Isekai differs from LitRPG because plenty of isekai doesn't have in-universe character stats and other such tardation. LitRPG is the most tasteless genre imaginable and I would think anyone who would actually be into it is too illiterate to even read.
 
The first isekai manga (which is basically the same thing as LitRPG) I've read was great. I think it was Log Horizon. As a novel concept, it was very engaging. Maybe I've enjoyed a couple more here and there.
I love Log Horizon. Its all downhill from there because it's written as an actual story with some actual and sometimes quite clever thought behind it and the gay anime/manga tropes are kept to a respectable minimum. It's a shame the author got into tax trouble and stopped writing it.
 
It's an open secret. I was advised by an author friend of mine to use a minority friend's identity when submitting as agent bait, essentially, as that would be more likely to get me signed. The idea being that they reject white guy sounding names sight unseen, but it's a much harder job to turn you down if they've said they like your manuscript before they know that you're not a heckin' valid BIPOC queer person.

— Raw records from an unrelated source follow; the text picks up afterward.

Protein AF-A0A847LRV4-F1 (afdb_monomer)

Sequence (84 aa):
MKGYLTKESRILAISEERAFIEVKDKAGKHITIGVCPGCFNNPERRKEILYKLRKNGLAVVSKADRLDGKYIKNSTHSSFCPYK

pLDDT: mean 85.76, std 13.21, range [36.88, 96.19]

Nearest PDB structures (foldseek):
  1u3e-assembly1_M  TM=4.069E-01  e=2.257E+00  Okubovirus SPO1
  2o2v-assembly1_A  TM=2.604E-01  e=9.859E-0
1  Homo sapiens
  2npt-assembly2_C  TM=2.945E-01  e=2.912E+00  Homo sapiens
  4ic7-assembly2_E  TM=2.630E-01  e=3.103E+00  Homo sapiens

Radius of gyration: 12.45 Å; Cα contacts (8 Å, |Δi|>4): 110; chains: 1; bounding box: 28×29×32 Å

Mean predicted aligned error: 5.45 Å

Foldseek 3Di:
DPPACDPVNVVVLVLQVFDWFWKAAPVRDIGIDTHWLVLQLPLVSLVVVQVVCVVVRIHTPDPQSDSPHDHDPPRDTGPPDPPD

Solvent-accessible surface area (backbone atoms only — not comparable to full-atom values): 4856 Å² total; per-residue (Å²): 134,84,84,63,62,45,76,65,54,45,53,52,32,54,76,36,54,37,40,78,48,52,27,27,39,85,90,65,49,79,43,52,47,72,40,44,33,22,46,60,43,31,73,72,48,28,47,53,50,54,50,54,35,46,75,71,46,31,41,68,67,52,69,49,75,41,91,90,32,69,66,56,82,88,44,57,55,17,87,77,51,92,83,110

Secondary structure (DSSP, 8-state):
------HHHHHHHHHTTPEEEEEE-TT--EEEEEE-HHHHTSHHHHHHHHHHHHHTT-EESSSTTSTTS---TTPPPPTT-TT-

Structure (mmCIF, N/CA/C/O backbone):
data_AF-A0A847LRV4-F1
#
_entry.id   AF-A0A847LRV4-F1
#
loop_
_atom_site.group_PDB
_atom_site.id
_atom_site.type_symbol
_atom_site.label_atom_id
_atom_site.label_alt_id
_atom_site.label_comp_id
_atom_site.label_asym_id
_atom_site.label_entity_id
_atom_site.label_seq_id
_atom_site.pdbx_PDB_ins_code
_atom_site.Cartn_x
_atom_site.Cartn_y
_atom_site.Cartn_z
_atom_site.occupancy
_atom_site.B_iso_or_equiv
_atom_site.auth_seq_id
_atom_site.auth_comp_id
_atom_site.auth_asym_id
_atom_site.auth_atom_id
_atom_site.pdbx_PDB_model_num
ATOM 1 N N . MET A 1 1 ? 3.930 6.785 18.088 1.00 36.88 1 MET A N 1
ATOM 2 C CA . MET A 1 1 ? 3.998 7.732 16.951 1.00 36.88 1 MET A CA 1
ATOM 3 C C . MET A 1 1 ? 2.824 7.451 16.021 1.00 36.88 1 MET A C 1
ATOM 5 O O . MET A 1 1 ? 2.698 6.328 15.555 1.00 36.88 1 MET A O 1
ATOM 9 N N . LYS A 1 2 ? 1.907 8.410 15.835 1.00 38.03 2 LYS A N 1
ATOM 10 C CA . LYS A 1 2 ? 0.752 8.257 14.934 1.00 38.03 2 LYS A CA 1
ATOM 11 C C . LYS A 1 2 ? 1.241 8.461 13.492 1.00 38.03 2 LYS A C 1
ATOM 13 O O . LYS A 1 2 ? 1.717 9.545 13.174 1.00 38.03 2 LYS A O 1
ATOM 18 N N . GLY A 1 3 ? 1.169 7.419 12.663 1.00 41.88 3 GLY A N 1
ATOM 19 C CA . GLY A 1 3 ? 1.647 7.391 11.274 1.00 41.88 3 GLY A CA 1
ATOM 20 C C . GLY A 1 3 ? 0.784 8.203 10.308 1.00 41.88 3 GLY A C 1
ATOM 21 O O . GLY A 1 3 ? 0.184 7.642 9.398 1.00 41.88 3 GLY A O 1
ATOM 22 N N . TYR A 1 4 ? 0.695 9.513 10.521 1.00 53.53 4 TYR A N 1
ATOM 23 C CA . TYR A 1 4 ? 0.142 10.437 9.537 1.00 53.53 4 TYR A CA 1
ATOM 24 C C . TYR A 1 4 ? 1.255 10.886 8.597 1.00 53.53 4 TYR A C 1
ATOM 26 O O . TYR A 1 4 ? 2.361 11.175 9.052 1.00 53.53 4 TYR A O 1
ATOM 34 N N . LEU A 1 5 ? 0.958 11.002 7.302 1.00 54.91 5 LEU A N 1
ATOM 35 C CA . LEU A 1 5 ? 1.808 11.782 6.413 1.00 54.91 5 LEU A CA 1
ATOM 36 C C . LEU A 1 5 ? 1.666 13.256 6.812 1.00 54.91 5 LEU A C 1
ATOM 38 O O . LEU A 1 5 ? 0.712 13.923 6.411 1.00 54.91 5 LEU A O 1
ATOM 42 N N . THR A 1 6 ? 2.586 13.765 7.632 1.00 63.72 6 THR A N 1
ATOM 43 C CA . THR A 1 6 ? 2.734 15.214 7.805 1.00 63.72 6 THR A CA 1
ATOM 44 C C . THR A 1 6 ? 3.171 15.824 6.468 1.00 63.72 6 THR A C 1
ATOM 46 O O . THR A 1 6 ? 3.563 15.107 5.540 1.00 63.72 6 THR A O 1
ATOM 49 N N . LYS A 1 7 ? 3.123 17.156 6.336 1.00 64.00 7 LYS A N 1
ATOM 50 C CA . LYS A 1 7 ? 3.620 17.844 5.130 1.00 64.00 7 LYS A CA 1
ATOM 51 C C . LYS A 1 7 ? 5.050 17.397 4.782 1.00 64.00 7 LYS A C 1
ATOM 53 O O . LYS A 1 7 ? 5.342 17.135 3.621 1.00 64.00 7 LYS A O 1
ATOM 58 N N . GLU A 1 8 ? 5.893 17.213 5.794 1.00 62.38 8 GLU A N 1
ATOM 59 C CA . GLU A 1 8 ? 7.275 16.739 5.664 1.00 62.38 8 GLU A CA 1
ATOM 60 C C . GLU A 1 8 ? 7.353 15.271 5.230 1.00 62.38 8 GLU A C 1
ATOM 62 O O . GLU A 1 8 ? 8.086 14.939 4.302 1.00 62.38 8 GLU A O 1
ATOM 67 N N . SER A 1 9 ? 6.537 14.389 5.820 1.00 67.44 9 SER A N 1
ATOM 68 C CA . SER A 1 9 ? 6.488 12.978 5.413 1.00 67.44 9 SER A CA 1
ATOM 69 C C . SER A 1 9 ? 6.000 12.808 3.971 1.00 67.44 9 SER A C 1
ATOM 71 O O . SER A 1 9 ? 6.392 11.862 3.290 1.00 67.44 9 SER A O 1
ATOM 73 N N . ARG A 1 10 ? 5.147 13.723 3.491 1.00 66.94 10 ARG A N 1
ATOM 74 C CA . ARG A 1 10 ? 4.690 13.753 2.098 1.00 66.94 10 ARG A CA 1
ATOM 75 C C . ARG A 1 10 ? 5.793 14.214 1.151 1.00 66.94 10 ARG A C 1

So you’re telling me that if I want to get published, I should just change my name to ”Miguel Sanchez”, pretend to be a really high-caste Mexican, and act super effeminate? Hmmm...
 
I love Log Horizon. Its all downhill from there because it's written as an actual story with some actual and sometimes quite clever thought behind it and the gay anime/manga tropes are kept to a respectable minimum. It's a shame the author got into tax trouble and stopped writing it.
He was probably trying an exploit in real life like his characters exploit the game parts of the real game world.

Glad you liked Howling Dark by the way!